## THE TASK
The answer should be an exact repeat of the stretch of material below from the line containing "ATOM 26 O O" through the line containing "ATOM 69 O O".

*** Opening LISTED ENTRIES ***

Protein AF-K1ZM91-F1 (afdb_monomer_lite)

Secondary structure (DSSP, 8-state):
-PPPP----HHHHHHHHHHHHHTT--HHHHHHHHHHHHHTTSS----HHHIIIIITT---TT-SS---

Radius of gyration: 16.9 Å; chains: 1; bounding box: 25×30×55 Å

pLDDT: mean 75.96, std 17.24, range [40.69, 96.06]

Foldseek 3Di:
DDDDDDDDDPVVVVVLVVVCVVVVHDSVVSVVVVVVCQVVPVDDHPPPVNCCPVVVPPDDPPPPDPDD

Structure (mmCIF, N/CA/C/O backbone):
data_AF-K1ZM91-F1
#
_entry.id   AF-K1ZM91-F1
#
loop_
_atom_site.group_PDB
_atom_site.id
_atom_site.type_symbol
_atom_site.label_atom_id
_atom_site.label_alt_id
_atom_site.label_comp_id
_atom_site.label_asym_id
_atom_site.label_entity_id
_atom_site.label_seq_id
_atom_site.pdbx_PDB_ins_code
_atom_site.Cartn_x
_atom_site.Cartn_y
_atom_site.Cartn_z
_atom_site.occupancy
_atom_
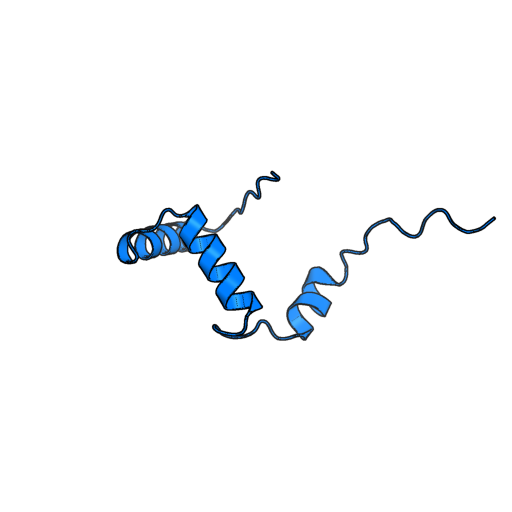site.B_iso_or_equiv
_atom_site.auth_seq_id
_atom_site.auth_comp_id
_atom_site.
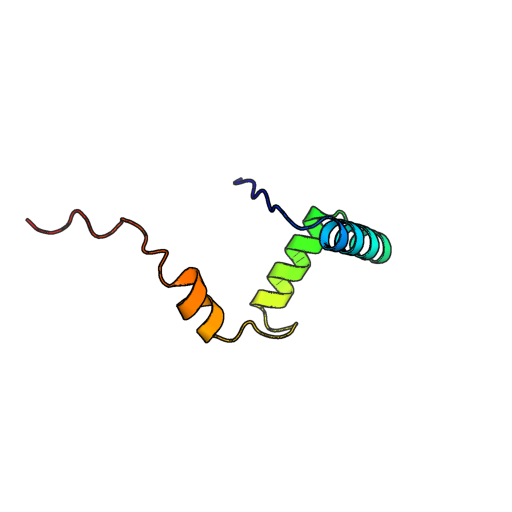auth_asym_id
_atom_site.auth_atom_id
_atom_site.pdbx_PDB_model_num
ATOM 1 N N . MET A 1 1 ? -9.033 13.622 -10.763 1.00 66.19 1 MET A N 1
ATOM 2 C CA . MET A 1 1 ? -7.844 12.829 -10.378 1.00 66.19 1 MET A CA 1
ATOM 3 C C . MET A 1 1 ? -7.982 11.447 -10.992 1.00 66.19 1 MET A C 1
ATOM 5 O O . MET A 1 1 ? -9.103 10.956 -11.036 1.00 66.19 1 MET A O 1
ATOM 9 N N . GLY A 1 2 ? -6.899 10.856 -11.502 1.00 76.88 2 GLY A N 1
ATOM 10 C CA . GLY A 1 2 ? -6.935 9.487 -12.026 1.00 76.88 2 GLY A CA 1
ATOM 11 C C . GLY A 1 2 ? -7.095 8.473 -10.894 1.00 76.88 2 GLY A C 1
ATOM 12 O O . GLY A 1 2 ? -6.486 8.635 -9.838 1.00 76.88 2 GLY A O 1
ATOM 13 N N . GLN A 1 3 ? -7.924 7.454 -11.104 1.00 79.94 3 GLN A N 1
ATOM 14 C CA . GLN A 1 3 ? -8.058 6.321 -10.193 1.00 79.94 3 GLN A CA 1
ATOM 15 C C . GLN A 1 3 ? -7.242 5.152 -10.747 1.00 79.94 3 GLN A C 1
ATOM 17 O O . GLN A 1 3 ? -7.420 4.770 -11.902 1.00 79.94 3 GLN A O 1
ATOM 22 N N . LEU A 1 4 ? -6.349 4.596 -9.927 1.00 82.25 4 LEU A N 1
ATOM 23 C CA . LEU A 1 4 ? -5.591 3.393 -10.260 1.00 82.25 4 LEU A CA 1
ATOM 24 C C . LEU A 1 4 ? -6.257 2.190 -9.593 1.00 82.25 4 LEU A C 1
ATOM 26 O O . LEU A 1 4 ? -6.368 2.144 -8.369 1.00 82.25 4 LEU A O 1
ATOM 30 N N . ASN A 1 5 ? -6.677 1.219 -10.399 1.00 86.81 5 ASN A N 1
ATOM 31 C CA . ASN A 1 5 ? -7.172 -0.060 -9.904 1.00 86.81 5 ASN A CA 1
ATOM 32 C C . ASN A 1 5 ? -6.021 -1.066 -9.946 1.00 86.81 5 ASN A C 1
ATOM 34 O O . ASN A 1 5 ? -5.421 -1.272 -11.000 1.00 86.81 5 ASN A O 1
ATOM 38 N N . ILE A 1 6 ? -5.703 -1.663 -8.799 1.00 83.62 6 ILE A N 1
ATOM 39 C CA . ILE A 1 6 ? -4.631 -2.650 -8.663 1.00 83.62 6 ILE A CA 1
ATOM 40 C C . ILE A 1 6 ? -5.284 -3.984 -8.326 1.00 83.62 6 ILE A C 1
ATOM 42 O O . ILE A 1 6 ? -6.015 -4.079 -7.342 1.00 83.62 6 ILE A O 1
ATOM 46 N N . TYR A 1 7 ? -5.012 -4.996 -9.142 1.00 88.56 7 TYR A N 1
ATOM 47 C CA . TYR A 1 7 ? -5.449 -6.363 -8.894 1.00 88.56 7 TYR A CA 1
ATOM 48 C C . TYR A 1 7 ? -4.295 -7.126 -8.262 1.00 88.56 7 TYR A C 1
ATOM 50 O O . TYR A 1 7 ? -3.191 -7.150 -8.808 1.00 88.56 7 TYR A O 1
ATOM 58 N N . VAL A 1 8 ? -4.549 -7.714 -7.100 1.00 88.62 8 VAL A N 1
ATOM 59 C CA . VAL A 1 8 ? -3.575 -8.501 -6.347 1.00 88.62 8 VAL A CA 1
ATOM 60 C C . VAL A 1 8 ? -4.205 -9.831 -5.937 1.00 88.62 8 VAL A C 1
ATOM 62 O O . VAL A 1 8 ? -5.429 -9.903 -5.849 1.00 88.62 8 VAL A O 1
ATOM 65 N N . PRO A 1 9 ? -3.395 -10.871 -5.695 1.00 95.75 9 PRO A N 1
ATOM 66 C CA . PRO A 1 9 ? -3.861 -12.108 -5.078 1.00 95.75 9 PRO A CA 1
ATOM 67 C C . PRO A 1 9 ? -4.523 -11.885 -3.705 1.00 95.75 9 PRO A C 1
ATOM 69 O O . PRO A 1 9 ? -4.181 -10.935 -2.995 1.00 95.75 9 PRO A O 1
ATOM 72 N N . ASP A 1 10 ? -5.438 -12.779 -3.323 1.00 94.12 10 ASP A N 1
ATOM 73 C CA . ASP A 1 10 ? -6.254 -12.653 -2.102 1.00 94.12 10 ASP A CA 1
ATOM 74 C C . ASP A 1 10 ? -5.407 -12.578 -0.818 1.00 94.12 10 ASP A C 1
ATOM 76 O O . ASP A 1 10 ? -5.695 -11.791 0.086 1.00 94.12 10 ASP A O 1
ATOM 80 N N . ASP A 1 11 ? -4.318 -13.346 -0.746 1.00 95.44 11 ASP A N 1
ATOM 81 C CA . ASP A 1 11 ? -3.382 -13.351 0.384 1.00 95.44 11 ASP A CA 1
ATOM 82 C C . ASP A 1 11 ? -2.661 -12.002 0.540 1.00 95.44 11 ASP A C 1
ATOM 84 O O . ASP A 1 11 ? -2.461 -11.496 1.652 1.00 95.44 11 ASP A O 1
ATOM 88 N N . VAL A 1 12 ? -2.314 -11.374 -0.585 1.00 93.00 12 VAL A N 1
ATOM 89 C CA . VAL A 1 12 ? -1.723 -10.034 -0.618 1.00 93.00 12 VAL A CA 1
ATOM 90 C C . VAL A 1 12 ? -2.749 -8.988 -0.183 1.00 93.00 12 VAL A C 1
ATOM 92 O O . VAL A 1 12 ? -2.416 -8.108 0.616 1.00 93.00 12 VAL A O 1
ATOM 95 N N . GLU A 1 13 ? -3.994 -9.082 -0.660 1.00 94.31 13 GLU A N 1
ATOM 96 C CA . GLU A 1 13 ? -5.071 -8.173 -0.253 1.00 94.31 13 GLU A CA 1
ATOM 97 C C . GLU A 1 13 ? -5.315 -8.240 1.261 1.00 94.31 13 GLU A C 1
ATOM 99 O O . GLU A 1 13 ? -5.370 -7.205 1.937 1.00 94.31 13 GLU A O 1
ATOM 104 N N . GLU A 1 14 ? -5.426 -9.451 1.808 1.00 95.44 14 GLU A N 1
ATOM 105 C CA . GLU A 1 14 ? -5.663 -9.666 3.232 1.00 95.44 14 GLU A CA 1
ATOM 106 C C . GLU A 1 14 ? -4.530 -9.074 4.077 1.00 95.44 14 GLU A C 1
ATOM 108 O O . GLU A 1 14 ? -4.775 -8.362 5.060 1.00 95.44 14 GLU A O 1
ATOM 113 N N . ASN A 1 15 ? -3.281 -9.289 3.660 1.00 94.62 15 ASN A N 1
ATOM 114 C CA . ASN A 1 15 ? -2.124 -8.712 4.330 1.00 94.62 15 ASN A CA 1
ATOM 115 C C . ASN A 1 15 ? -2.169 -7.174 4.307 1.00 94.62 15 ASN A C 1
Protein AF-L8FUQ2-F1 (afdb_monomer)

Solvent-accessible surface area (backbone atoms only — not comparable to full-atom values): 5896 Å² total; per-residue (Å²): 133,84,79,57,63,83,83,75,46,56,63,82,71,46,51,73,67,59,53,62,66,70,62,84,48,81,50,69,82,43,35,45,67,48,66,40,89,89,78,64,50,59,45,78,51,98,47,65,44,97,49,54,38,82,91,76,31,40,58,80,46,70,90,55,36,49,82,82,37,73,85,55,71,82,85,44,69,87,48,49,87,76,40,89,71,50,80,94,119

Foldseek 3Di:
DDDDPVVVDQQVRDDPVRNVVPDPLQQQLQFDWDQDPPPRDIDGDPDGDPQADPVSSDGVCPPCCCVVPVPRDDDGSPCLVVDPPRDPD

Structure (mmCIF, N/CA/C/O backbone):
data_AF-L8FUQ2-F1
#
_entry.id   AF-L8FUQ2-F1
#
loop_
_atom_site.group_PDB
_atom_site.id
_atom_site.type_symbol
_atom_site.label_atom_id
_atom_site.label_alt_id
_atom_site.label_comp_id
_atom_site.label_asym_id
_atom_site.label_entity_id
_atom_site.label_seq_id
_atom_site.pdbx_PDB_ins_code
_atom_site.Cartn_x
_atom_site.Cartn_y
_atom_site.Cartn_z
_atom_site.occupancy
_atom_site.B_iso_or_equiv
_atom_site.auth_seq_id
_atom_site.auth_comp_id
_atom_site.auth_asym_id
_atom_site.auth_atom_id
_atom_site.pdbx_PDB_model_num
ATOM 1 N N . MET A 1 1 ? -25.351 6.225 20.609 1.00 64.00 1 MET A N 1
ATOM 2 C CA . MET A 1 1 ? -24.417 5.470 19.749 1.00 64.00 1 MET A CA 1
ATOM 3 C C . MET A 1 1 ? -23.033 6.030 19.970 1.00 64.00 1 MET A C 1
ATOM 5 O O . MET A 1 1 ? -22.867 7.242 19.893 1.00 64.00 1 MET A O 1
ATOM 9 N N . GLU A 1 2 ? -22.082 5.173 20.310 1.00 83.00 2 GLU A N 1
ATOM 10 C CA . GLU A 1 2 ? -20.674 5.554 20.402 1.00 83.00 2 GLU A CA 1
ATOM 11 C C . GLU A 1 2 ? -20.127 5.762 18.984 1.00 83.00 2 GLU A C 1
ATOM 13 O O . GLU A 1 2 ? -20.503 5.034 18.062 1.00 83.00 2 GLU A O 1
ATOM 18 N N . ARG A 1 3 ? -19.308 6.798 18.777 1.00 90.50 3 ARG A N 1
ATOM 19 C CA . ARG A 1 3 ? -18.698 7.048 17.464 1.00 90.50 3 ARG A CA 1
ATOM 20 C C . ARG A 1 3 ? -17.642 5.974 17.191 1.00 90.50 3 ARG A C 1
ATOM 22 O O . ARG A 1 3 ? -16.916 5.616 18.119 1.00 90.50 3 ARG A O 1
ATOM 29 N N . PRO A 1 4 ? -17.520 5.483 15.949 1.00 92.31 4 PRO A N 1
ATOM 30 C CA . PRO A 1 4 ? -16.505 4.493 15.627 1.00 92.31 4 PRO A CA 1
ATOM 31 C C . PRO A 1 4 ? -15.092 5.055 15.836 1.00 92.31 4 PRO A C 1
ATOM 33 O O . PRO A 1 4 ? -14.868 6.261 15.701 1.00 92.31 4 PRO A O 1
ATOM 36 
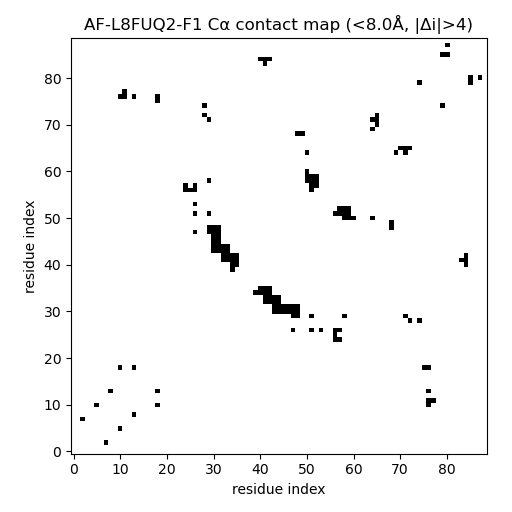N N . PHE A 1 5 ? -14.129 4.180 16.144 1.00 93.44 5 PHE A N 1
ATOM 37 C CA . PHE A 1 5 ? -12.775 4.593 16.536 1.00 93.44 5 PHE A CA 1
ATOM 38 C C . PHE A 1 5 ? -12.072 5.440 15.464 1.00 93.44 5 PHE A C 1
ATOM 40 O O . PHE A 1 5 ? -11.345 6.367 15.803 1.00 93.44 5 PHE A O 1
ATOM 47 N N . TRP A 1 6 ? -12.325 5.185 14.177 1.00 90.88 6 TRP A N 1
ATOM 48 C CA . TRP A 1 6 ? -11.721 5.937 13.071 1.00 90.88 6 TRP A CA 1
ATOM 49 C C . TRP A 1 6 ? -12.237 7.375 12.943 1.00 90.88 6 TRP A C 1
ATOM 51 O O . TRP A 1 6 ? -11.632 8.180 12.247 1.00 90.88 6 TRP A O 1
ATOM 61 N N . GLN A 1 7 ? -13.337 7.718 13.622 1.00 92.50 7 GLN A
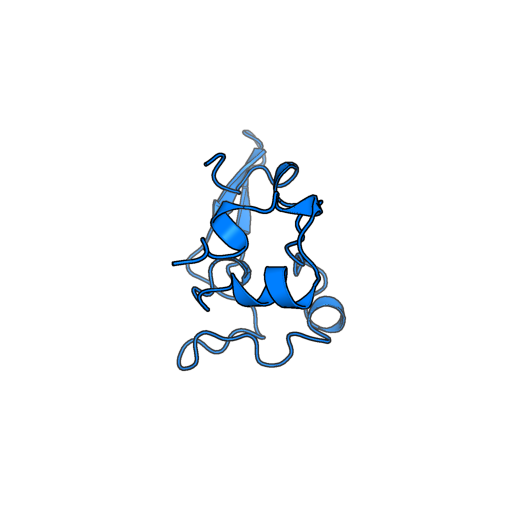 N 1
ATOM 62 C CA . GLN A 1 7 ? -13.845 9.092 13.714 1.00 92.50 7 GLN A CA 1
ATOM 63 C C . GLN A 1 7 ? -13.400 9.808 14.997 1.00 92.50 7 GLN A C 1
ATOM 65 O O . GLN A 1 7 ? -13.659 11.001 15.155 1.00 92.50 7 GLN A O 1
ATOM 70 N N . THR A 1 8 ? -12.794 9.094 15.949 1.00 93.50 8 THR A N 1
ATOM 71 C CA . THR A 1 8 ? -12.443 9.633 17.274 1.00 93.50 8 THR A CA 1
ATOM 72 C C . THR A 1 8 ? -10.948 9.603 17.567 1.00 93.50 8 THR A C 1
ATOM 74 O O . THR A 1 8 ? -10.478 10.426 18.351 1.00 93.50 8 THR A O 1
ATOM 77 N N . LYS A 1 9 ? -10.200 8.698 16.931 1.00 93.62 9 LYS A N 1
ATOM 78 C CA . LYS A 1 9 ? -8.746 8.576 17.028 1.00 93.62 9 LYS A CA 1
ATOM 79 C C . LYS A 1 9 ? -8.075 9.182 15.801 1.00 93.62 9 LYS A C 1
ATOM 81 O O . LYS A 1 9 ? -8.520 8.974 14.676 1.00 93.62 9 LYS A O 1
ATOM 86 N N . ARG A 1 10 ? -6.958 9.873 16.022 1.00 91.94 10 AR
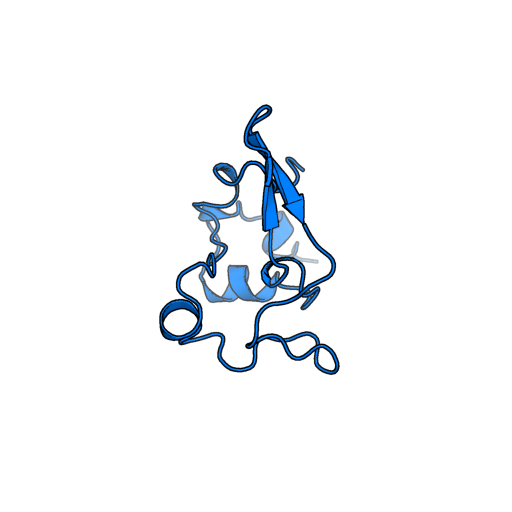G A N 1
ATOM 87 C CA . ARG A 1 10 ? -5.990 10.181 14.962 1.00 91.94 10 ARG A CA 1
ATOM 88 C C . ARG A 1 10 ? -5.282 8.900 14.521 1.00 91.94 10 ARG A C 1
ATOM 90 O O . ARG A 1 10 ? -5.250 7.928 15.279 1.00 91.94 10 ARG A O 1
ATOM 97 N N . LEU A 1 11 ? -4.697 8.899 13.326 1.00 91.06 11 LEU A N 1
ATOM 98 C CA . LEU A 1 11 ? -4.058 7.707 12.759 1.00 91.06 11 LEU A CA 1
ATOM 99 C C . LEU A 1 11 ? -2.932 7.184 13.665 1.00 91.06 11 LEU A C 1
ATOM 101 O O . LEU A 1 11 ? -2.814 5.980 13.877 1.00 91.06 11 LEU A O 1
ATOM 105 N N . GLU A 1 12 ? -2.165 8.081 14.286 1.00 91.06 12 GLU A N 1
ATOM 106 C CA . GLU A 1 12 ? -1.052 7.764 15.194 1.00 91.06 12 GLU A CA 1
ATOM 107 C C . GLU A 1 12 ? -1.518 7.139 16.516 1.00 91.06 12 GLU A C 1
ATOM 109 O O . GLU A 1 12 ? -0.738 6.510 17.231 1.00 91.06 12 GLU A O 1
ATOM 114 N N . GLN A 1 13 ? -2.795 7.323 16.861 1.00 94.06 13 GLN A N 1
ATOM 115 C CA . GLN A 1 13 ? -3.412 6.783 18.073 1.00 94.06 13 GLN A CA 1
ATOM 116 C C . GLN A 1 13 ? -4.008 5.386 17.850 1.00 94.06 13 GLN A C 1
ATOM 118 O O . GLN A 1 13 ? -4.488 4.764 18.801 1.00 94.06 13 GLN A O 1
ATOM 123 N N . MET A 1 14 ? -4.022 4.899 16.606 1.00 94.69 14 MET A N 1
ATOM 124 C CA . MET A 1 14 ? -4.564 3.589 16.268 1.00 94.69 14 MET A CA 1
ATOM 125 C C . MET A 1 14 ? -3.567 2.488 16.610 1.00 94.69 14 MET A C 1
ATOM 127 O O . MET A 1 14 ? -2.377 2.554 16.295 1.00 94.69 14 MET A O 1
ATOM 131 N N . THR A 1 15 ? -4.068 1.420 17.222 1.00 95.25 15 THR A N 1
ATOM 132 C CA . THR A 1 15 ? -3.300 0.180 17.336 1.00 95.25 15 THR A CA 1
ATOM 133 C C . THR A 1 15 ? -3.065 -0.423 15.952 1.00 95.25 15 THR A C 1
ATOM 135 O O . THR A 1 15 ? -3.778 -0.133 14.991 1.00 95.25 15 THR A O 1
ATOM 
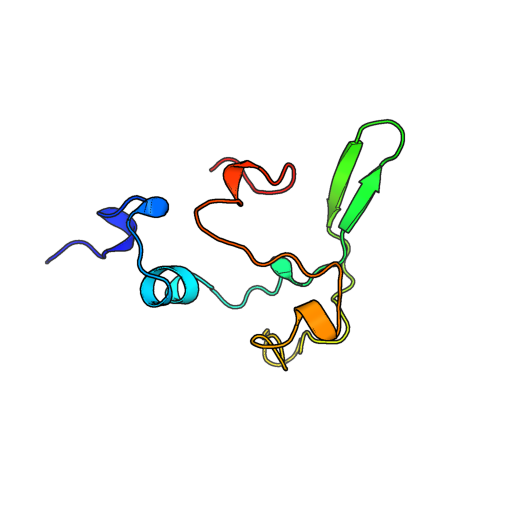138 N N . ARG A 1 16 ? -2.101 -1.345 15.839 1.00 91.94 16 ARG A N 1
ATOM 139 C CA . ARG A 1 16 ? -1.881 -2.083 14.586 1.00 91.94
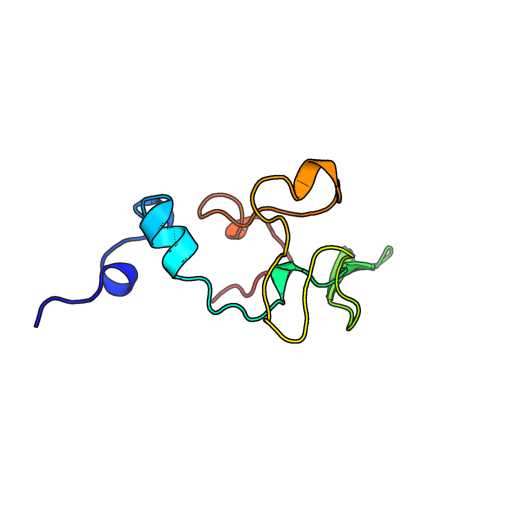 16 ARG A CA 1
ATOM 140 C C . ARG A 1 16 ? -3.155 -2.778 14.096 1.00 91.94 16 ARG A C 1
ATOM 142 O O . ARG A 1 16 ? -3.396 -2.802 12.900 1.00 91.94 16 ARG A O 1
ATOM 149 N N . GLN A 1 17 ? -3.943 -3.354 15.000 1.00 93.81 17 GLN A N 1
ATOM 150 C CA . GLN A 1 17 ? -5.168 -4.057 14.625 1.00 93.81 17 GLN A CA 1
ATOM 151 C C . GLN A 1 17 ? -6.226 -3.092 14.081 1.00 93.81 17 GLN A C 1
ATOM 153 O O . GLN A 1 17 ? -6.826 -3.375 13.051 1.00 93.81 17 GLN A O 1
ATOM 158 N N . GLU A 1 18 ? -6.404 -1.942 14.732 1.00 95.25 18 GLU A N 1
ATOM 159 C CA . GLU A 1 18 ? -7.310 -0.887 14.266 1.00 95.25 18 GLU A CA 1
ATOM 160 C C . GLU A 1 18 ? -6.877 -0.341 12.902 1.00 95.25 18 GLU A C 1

*** Closing LISTED ENTRIES ***

## ANSWER FOR THE TASK
ATOM 26 O O . LEU A 1 4 ? -6.368 2.144 -8.369 1.00 82.25 4 LEU A O 1
ATOM 30 N N . ASN A 1 5 ? -6.677 1.219 -10.399 1.00 86.81 5 ASN A N 1
ATOM 31 C CA . ASN A 1 5 ? -7.172 -0.060 -9.904 1.00 86.81 5 ASN A CA 1
ATOM 32 C C . ASN A 1 5 ? -6.021 -1.066 -9.946 1.00 86.81 5 ASN A C 1
ATOM 34 O O . ASN A 1 5 ? -5.421 -1.272 -11.000 1.00 86.81 5 ASN A O 1
ATOM 38 N N . ILE A 1 6 ? -5.703 -1.663 -8.799 1.00 83.62 6 ILE A N 1
ATOM 39 C CA . ILE A 1 6 ? -4.631 -2.650 -8.663 1.00 83.62 6 ILE A CA 1
ATOM 40 C C . ILE A 1 6 ? -5.284 -3.984 -8.326 1.00 83.62 6 ILE A C 1
ATOM 42 O O . ILE A 1 6 ? -6.015 -4.079 -7.342 1.00 83.62 6 ILE A O 1
ATOM 46 N N . TYR A 1 7 ? -5.012 -4.996 -9.142 1.00 88.56 7 TYR A N 1
ATOM 47 C CA . TYR A 1 7 ? -5.449 -6.363 -8.894 1.00 88.56 7 TYR A CA 1
ATOM 48 C C . TYR A 1 7 ? -4.295 -7.126 -8.262 1.00 88.56 7 TYR A C 1
ATOM 50 O O . TYR A 1 7 ? -3.191 -7.150 -8.808 1.00 88.56 7 TYR A O 1
ATOM 58 N N . VAL A 1 8 ? -4.549 -7.714 -7.100 1.00 88.62 8 VAL A N 1
ATOM 59 C CA . VAL A 1 8 ? -3.575 -8.501 -6.347 1.00 88.62 8 VAL A CA 1
ATOM 60 C C . VAL A 1 8 ? -4.205 -9.831 -5.937 1.00 88.62 8 VAL A C 1
ATOM 62 O O . VAL A 1 8 ? -5.429 -9.903 -5.849 1.00 88.62 8 VAL A O 1
ATOM 65 N N . PRO A 1 9 ? -3.395 -10.871 -5.695 1.00 95.75 9 PRO A N 1
ATOM 66 C CA . PRO A 1 9 ? -3.861 -12.108 -5.078 1.00 95.75 9 PRO A CA 1
ATOM 67 C C . PRO A 1 9 ? -4.523 -11.885 -3.705 1.00 95.75 9 PRO A C 1
ATOM 69 O O . PRO A 1 9 ? -4.181 -10.935 -2.995 1.00 95.75 9 PRO A O 1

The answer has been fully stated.